LEFT DISLOCATION, NUMBER MARKING, AND (NON-)STANDARD FRENCH

0. introduction

The proper characterization of weak, or clitic, subject pronouns in Romance has been the topic of much discussion and debate over the past two decades. This article presents an analysis of subject clitics in French, concentrating in particular on the behaviour of these elements in a highly conservative variety of Atlantic Canada Acadian French spoken in a rural, isolated area of Newfoundland, where there is almost no contact with the standard or for that matter with other varieties of French (cf. King 1989, 1994).
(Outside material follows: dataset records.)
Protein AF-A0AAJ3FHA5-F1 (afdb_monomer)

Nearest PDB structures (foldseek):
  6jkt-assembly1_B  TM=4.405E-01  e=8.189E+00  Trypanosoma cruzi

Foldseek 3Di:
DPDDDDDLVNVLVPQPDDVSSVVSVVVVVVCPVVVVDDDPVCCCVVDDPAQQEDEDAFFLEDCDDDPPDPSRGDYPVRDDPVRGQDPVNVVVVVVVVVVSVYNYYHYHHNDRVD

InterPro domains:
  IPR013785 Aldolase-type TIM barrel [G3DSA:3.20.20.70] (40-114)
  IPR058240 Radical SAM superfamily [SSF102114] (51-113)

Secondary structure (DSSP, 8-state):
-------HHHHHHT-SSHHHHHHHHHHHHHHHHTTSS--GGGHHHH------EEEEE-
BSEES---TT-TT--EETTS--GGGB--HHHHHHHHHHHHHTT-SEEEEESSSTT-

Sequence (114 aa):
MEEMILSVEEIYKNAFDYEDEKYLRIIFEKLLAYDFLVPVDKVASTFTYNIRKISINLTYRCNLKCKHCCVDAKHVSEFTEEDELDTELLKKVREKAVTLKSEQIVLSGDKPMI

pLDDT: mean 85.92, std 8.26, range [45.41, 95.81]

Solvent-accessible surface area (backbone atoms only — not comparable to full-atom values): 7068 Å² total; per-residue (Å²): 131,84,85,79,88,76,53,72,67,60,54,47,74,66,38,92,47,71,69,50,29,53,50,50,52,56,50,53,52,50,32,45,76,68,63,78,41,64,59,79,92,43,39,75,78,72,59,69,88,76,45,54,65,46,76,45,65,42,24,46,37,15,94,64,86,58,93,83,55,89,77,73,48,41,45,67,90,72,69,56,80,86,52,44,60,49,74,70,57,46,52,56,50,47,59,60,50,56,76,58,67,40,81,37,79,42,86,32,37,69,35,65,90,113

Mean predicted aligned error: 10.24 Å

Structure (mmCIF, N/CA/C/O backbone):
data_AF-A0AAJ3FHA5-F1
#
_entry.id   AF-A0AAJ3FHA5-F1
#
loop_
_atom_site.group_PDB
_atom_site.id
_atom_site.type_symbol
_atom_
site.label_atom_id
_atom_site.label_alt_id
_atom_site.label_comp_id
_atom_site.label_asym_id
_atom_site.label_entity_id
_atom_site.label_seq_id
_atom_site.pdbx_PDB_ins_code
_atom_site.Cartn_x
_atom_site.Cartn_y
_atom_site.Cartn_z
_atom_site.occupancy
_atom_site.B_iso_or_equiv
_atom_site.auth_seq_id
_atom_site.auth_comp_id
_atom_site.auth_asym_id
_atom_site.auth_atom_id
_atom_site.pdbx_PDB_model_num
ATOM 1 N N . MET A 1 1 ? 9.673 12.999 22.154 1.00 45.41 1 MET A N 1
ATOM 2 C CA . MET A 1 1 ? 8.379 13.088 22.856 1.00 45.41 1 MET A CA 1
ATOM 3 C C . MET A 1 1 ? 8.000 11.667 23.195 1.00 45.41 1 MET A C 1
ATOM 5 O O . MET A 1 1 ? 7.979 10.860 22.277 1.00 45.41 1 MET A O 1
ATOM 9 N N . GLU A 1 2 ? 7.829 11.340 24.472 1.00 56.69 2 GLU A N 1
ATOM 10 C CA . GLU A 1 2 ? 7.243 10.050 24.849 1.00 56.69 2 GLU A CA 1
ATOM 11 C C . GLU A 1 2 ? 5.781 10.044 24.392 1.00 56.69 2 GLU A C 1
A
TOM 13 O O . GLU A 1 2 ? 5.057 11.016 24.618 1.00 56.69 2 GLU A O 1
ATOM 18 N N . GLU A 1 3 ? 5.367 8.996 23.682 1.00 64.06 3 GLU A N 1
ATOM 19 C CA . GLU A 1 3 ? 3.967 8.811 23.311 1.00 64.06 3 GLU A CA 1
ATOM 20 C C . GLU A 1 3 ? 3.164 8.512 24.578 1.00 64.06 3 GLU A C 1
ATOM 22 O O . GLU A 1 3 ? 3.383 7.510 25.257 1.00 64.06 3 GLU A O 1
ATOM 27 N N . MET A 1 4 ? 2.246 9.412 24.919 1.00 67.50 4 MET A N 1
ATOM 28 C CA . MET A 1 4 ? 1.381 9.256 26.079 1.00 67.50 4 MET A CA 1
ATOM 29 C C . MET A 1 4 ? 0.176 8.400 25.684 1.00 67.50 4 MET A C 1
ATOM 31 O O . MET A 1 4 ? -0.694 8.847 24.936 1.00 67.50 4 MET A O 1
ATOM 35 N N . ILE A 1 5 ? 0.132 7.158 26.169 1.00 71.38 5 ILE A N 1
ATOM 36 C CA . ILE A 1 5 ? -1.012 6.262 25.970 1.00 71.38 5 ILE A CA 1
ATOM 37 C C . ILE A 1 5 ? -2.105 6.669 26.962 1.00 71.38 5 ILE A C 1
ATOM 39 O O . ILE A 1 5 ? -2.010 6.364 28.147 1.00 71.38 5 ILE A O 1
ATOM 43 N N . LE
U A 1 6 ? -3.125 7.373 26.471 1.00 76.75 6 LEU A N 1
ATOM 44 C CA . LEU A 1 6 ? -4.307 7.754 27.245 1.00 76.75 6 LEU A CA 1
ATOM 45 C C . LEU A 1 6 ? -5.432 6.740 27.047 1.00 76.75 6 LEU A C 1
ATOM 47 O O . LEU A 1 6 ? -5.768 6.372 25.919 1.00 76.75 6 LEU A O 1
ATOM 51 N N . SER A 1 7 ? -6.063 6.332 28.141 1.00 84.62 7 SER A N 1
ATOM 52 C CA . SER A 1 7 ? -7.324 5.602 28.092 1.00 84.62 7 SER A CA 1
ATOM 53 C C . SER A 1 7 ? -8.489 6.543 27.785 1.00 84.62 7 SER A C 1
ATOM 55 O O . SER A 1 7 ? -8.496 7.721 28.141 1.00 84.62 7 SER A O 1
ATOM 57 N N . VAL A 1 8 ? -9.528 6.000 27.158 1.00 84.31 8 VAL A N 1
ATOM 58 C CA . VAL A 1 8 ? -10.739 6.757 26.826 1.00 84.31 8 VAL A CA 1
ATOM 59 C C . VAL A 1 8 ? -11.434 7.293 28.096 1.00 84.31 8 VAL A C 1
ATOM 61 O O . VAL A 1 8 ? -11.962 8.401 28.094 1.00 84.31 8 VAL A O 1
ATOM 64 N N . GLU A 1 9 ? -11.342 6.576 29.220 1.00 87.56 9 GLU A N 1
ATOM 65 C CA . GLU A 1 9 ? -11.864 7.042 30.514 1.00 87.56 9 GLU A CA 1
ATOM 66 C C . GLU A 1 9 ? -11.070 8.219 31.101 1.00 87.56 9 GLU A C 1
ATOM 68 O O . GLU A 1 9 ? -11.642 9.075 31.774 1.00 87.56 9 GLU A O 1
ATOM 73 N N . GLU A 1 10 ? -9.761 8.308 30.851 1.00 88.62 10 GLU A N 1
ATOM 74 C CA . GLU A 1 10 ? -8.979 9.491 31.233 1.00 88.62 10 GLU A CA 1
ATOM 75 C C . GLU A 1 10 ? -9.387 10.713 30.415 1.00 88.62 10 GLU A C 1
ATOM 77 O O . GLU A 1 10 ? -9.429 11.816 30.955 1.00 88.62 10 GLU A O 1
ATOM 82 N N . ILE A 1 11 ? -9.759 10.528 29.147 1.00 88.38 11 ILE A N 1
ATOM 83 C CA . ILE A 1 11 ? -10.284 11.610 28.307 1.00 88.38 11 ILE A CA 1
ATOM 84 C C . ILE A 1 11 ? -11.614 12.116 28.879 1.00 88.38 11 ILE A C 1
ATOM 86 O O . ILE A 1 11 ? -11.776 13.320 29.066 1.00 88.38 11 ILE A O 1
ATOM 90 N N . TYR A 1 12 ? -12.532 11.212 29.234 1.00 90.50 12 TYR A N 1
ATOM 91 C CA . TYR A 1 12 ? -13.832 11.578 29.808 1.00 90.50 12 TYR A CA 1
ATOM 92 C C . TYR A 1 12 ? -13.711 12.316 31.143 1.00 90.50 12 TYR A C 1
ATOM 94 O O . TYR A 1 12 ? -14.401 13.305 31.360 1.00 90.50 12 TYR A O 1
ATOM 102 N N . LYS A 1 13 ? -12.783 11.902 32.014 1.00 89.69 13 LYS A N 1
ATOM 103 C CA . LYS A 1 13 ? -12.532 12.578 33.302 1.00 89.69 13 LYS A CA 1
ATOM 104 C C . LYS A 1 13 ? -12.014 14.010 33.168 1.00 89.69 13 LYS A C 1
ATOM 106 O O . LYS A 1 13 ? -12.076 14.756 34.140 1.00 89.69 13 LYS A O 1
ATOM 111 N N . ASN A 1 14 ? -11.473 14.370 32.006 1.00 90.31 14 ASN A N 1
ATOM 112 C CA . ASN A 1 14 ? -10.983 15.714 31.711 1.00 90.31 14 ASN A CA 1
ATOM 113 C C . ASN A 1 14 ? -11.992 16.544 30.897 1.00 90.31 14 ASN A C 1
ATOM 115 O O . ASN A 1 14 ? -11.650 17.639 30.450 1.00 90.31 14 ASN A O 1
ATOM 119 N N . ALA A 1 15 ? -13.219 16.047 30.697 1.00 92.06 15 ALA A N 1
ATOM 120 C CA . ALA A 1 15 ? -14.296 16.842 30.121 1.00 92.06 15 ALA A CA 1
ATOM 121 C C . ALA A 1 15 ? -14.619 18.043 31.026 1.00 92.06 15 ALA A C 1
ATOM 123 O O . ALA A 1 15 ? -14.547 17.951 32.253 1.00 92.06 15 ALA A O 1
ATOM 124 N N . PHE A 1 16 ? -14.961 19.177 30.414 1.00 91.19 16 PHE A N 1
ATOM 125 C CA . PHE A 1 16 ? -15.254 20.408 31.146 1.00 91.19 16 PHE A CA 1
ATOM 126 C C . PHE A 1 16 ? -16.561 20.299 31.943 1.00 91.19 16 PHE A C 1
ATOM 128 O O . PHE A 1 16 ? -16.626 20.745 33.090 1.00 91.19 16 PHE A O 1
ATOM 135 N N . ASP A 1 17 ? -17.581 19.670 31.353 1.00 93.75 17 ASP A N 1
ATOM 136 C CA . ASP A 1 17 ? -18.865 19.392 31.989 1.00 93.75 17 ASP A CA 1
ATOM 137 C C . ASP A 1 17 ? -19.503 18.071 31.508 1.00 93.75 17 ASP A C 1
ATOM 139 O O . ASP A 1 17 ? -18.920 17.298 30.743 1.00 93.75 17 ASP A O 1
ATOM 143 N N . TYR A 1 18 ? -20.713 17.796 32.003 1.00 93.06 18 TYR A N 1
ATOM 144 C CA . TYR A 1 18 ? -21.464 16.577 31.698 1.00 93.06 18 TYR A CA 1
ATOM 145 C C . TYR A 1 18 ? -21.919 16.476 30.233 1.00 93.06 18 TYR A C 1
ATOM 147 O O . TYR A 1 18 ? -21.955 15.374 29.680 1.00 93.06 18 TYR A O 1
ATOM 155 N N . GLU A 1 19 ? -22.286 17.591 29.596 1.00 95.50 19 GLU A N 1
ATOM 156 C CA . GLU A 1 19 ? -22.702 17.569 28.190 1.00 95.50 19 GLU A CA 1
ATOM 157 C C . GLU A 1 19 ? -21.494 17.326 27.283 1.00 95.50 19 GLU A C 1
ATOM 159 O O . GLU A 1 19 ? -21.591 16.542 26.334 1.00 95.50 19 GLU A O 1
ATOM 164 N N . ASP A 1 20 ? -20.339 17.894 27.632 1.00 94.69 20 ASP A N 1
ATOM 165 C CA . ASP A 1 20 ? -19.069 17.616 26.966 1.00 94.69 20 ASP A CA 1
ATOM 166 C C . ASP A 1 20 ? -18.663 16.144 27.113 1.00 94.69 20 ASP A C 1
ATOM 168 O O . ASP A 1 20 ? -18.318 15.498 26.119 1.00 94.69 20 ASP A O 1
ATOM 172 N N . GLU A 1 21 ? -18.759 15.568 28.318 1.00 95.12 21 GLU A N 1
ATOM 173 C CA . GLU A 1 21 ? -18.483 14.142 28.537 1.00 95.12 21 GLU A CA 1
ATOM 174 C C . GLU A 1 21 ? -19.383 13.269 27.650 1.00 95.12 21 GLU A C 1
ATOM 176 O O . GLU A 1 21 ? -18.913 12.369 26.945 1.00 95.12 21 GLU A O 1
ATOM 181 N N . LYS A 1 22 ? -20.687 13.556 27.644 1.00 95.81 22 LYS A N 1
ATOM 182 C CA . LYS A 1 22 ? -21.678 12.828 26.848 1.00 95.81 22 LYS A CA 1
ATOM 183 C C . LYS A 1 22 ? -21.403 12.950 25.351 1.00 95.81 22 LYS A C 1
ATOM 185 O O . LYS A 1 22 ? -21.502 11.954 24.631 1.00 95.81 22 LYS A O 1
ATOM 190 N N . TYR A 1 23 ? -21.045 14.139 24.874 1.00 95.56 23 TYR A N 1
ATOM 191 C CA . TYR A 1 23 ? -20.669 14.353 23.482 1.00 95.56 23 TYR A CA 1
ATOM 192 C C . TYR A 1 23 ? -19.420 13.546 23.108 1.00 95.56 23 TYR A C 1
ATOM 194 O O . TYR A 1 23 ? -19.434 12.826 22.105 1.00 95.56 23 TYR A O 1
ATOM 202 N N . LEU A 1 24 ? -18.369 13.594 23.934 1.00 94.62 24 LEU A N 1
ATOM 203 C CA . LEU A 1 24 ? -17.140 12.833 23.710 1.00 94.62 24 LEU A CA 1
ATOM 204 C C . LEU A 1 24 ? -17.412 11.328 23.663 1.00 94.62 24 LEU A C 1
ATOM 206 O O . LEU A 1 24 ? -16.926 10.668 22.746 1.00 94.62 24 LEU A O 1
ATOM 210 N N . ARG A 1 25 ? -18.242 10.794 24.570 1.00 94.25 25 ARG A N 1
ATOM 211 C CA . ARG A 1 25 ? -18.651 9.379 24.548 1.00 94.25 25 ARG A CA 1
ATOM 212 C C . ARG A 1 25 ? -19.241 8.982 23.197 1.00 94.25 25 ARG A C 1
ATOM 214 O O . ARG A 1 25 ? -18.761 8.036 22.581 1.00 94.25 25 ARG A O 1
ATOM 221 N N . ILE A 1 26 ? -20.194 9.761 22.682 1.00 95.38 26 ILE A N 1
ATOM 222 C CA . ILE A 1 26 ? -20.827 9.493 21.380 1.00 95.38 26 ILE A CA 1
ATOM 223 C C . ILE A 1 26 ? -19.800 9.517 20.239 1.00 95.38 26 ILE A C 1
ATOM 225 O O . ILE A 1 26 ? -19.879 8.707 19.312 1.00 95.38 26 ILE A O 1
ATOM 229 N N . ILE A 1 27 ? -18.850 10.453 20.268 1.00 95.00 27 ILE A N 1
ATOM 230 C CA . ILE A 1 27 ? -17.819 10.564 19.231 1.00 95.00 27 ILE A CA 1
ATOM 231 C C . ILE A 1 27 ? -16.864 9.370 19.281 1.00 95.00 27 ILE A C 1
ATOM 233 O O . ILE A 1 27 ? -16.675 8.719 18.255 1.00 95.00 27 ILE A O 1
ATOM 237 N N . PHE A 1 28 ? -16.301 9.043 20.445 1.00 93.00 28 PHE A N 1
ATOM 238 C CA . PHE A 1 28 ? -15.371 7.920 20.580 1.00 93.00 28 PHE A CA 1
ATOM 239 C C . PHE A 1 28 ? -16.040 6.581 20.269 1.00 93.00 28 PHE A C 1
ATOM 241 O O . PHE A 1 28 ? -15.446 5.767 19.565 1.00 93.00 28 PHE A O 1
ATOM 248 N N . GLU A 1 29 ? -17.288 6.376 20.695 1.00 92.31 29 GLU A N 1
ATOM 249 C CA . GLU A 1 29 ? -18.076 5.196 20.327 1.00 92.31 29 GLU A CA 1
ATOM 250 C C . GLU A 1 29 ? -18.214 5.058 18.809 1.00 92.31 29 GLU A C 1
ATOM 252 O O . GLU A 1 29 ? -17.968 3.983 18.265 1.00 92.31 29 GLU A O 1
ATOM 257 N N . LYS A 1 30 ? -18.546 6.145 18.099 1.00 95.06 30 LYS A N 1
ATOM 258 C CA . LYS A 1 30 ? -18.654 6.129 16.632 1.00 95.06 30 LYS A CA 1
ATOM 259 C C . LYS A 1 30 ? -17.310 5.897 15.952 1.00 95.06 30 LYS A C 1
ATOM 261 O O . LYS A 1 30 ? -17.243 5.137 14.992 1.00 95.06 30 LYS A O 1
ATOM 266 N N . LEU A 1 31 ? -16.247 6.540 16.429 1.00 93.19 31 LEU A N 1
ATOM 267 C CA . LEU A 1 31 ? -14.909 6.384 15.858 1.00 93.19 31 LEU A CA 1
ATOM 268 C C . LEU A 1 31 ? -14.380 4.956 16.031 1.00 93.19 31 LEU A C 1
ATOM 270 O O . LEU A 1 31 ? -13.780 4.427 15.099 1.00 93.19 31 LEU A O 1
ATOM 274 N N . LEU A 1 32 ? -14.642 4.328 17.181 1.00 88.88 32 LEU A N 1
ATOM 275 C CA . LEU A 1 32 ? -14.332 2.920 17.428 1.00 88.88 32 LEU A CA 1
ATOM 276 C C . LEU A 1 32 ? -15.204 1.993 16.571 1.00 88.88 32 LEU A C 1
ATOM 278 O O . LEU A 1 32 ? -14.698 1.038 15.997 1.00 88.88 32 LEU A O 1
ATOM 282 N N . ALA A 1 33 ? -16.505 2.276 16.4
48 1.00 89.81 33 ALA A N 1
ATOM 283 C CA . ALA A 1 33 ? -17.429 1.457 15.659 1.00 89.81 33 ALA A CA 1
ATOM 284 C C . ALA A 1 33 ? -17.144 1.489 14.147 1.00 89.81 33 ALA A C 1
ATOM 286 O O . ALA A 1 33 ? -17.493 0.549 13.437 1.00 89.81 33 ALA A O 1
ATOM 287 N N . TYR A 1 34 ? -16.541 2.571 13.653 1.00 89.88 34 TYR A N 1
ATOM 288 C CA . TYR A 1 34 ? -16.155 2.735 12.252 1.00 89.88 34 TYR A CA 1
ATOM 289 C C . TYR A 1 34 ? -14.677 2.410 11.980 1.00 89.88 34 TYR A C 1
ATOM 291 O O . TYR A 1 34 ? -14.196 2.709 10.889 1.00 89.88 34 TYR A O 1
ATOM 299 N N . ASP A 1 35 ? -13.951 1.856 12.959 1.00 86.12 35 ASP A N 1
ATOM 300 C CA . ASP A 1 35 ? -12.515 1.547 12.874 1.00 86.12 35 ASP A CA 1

Our purpose is to compare the syntactic behaviour of subject clitics in Newfoundland French (hereafter NF) to that found in other colloquial varieties of Canadian French as well as in the standard language. In our analysis we shall review the various diagnostics invoked by previous researchers to argue in favour of an affixal for status of subject clitics in colloquial French, applying them also to NF. Our results show that NF patterns differently from other colloquial varieties. In fact, with regard to the diagnostics for affixal status, NF subject clitics more closely resemble those of Standard French. We then offer an explanation as to why these two varieties of French which differ so dramatically in sociolinguistic status and which exist in isolation from each other would pattern together. This explanation is bolstered by quantitative analyses of data taken from corpora of spoken NF and Ontario French. These analyses suggest that there is a strong correlation between absence of verbal number marking and the affixal status of subject clitics.